As the House prepared to return after a spring recess, Johnson, 52, said in a Fox News interview earlier this month that he would bring the proposed Ukraine funding up for a vote “with some important innovations.”

In February, Trump faced backlash for suggesting Russia could “do whatever the hell they want” to NATO allies who are not contributing enough to the allied group’s common defense.

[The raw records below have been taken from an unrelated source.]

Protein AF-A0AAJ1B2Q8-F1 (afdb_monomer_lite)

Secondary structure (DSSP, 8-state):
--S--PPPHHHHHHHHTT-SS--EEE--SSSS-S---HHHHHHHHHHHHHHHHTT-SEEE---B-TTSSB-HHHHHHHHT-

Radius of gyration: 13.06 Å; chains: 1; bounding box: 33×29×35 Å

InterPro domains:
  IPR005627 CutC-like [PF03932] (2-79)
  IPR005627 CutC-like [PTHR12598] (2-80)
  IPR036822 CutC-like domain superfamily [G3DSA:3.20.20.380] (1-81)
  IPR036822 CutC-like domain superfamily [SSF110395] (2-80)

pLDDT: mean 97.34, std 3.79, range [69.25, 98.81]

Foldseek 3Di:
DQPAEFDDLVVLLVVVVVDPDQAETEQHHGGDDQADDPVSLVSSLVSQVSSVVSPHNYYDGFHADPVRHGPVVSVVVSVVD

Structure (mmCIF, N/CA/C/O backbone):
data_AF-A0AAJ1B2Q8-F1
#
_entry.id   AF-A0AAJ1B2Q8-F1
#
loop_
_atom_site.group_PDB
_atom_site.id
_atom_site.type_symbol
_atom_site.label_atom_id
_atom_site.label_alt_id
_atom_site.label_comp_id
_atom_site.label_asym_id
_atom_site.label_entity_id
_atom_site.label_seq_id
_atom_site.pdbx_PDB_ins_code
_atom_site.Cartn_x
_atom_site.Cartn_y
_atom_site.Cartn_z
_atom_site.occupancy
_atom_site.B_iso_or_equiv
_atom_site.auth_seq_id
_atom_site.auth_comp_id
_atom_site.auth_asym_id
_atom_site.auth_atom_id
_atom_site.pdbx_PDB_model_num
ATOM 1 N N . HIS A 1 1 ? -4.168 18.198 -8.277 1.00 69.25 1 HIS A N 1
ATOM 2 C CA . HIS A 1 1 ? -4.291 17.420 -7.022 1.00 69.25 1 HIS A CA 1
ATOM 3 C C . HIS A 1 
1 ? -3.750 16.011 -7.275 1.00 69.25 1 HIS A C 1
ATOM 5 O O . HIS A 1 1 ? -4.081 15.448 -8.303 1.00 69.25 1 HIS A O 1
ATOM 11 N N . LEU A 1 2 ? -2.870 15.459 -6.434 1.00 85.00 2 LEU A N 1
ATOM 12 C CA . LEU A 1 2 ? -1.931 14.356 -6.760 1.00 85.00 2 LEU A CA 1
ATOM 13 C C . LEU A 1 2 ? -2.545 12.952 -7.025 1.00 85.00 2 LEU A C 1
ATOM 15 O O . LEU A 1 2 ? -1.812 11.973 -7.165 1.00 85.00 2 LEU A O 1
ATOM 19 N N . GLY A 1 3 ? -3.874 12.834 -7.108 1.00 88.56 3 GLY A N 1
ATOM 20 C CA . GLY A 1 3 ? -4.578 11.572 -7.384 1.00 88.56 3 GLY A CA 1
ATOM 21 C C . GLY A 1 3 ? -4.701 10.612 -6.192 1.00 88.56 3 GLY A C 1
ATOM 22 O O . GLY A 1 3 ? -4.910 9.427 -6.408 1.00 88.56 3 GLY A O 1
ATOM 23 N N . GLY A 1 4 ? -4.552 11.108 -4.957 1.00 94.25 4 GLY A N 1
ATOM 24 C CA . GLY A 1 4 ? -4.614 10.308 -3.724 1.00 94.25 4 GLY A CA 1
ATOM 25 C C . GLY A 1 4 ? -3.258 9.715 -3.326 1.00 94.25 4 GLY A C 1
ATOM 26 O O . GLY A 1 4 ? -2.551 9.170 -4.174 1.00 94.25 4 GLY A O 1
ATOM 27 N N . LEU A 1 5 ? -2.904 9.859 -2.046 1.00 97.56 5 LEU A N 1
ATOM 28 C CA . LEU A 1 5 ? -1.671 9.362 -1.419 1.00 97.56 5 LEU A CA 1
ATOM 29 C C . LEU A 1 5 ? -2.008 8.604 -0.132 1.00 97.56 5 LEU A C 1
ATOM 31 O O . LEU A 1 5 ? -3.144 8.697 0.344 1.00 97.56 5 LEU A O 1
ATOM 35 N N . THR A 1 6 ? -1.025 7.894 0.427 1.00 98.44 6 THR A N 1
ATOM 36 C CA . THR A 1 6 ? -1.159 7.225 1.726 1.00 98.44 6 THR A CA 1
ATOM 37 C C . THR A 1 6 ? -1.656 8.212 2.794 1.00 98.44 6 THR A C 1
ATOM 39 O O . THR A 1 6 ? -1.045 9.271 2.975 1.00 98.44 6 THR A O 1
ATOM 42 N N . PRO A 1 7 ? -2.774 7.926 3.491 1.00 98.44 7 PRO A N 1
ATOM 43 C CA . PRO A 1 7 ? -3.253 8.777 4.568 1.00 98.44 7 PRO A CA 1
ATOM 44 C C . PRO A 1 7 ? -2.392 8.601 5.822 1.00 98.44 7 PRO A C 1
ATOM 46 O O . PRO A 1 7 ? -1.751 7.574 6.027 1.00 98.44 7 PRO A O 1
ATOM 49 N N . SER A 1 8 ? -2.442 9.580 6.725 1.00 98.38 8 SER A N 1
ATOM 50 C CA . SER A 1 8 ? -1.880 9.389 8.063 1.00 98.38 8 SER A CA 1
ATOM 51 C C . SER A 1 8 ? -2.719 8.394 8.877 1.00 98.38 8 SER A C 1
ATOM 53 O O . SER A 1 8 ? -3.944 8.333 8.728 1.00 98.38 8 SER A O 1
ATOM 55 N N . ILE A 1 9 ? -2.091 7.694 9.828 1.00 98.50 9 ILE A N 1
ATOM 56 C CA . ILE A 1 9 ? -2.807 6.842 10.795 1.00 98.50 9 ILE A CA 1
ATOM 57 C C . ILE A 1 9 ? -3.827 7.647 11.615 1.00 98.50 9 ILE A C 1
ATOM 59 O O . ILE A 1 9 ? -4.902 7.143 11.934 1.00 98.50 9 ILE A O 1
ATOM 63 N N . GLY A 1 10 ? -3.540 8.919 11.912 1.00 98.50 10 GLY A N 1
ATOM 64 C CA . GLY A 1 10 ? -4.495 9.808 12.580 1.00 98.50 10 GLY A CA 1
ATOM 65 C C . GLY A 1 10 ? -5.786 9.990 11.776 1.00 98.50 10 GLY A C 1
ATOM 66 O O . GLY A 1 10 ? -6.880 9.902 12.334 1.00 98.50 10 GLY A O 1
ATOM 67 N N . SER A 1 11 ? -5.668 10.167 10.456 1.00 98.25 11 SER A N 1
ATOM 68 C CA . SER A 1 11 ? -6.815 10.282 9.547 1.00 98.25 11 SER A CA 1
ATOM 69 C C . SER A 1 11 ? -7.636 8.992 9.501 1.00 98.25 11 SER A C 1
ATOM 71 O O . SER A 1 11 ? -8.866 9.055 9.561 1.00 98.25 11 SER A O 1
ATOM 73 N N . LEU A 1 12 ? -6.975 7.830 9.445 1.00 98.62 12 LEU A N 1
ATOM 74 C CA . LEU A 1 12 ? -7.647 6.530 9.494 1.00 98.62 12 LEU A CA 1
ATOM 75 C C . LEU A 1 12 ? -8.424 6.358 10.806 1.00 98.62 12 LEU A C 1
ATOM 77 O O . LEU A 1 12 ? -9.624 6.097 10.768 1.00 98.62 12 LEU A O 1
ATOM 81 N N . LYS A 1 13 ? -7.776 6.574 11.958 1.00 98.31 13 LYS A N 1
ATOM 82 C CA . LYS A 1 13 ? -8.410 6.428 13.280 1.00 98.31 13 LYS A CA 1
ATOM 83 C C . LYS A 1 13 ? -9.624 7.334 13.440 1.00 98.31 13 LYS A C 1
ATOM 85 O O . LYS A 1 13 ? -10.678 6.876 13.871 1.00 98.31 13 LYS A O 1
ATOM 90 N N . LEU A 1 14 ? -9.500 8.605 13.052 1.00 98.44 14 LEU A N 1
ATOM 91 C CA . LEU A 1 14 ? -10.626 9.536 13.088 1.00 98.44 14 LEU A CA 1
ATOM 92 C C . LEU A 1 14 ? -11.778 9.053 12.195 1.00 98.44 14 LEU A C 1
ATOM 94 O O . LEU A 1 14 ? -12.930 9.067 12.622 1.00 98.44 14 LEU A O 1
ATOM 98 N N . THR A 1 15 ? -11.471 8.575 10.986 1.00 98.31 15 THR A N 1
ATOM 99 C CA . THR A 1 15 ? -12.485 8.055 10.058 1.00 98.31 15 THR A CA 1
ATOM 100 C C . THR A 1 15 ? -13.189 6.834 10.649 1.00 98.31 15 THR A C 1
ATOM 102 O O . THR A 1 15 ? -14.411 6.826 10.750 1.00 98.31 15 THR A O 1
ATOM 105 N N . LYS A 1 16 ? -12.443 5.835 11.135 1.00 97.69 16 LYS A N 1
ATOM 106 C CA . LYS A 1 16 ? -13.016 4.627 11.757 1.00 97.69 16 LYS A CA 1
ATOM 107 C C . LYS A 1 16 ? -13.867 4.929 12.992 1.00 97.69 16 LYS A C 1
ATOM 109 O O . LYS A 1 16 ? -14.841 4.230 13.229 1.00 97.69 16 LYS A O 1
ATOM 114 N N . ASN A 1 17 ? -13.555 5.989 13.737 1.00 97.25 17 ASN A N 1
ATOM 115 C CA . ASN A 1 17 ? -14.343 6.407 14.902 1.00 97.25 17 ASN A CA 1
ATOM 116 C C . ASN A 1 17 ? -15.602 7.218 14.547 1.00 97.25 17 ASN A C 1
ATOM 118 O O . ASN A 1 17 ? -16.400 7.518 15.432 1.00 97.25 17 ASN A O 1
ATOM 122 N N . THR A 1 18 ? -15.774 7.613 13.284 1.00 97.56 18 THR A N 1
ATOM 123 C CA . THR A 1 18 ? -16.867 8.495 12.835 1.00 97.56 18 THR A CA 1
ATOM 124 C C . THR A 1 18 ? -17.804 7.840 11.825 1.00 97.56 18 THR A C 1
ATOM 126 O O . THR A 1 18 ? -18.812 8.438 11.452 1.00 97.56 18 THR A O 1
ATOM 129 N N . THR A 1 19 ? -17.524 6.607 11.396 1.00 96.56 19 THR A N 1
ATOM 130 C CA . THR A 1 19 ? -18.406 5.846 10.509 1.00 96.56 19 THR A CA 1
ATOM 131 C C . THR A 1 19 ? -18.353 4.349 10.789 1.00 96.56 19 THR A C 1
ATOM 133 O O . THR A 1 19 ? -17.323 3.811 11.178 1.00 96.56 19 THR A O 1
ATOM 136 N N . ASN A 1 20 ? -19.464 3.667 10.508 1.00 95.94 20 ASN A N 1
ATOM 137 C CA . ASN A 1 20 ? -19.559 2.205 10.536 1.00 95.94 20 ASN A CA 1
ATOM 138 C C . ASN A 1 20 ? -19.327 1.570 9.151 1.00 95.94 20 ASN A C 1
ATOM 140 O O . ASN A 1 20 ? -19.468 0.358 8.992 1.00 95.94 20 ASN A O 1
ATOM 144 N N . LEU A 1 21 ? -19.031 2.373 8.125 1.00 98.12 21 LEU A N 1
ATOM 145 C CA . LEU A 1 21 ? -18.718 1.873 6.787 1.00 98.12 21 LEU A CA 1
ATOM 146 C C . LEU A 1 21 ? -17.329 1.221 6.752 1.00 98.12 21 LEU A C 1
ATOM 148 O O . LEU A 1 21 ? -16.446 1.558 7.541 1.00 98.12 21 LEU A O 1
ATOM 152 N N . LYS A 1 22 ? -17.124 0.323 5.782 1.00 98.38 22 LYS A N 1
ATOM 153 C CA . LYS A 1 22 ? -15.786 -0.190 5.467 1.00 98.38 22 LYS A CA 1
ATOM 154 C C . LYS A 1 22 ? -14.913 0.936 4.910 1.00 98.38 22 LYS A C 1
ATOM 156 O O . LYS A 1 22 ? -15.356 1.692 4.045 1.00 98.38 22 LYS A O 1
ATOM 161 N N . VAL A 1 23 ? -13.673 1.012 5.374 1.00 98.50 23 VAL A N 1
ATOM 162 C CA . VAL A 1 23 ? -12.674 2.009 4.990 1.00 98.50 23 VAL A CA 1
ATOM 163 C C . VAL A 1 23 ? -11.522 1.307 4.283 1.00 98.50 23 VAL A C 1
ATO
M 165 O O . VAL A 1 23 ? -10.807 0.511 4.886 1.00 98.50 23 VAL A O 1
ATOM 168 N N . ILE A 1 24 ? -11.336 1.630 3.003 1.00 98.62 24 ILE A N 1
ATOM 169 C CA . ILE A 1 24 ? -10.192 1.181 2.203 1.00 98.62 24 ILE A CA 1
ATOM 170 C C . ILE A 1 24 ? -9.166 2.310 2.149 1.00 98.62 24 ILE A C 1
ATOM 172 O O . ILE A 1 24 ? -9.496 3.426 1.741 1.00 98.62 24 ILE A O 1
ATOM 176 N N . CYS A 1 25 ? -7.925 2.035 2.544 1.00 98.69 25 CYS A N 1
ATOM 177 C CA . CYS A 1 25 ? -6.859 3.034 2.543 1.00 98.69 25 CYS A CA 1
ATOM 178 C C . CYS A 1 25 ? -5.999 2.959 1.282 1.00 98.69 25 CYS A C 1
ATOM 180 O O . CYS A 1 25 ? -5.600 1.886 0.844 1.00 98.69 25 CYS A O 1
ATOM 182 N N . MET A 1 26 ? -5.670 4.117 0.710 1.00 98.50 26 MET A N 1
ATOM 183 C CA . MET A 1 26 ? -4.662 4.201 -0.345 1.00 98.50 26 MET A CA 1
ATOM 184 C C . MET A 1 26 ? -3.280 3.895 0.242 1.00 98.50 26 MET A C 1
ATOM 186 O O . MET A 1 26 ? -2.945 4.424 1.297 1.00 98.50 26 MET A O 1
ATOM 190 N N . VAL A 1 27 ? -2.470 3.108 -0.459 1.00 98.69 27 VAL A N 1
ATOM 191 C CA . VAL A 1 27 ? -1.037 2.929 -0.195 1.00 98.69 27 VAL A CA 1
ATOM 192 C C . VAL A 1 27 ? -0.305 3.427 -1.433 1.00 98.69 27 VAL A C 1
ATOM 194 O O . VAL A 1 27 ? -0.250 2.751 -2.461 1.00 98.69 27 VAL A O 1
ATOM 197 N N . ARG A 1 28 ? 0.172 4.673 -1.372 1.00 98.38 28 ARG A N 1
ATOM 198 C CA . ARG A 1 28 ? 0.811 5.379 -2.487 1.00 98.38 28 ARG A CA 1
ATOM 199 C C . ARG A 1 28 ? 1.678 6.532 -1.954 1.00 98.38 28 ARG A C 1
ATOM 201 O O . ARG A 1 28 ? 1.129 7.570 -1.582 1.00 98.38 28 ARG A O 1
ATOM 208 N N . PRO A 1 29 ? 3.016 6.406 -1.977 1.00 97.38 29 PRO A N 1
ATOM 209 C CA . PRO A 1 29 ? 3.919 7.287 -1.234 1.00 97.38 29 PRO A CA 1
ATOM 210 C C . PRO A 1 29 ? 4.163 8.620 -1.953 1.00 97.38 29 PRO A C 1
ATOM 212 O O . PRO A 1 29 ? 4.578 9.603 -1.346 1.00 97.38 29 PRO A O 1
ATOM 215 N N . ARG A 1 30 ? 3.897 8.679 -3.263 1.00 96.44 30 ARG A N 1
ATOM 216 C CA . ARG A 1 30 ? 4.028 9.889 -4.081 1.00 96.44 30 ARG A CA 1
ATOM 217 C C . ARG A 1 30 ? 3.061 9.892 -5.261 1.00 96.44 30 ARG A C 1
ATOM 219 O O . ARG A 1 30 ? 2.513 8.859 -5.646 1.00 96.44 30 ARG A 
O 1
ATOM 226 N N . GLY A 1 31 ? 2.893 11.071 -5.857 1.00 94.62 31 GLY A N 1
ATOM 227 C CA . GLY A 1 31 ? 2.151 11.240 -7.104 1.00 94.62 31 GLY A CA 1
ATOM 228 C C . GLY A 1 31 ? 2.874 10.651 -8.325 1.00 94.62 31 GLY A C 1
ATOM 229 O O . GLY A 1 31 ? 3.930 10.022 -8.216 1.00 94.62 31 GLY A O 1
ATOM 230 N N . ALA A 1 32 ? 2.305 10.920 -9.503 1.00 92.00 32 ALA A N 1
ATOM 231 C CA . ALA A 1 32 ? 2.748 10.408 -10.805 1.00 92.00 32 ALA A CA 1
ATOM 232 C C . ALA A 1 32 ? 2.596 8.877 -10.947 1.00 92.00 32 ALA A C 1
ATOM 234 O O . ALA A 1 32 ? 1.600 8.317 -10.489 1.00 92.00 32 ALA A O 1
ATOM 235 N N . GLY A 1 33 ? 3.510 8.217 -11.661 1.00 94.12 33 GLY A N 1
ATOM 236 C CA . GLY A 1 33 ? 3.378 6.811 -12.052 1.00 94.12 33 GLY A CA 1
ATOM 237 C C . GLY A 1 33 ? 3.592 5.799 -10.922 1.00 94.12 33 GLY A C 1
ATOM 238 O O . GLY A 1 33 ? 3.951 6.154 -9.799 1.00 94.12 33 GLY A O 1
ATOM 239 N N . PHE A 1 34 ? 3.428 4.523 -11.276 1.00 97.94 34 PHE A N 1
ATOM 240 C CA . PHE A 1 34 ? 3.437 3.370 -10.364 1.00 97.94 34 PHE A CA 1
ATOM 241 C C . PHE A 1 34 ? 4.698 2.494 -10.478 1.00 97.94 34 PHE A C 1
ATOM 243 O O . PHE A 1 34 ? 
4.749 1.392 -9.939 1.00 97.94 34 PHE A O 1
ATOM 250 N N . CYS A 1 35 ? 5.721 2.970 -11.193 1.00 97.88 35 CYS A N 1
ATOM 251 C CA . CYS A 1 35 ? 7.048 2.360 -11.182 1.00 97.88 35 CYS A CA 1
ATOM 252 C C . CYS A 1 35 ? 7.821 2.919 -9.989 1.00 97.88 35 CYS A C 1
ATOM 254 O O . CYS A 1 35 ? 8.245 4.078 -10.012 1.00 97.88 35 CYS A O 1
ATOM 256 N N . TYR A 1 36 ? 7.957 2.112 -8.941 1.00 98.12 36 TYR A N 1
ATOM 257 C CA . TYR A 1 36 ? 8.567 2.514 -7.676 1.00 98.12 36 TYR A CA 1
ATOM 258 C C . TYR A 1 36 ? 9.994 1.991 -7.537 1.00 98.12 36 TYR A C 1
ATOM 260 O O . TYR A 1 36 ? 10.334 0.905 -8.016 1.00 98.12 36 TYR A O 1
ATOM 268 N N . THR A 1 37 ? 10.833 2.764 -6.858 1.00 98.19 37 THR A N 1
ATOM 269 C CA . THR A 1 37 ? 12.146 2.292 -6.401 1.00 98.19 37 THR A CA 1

AP

Those changes may include paying for the military aid with the seized assets of Russian oligarchs or giving the money to Ukrainian President Volodymyr Zelensky as a loan — a proposal endorsed by Trump.

“We’re not just giving foreign aid — we’re setting it up in a relationship where they can provide it back to us when the time is right,” Johnson said last week on “Sunday Night in America with Trey Gowdy.”

“And then, you know, we want to unleash American energy,” he said. “We want to have natural gas exports that will help unfund [Russian President] Vladimir Putin’s war effort there.”

In February, Trump faced backlash after suggesting at a campaign rally that Russia — which invaded neighboring Ukraine in February 2022 — could “do whatever the hell they want” to NATO allies who are not contributing enough to their common defense.

Cameron was quick to criticize the former president at the time, telling Politico he was a “very strong supporter of NATO” and for Trump to alienate member states with his provocation was “not a sensible approach.”

House Republicans have yet to release the text of their bill, but a Capitol Hill source told The Post on Monday that it is expected to have a topline funding amount of $60 billion.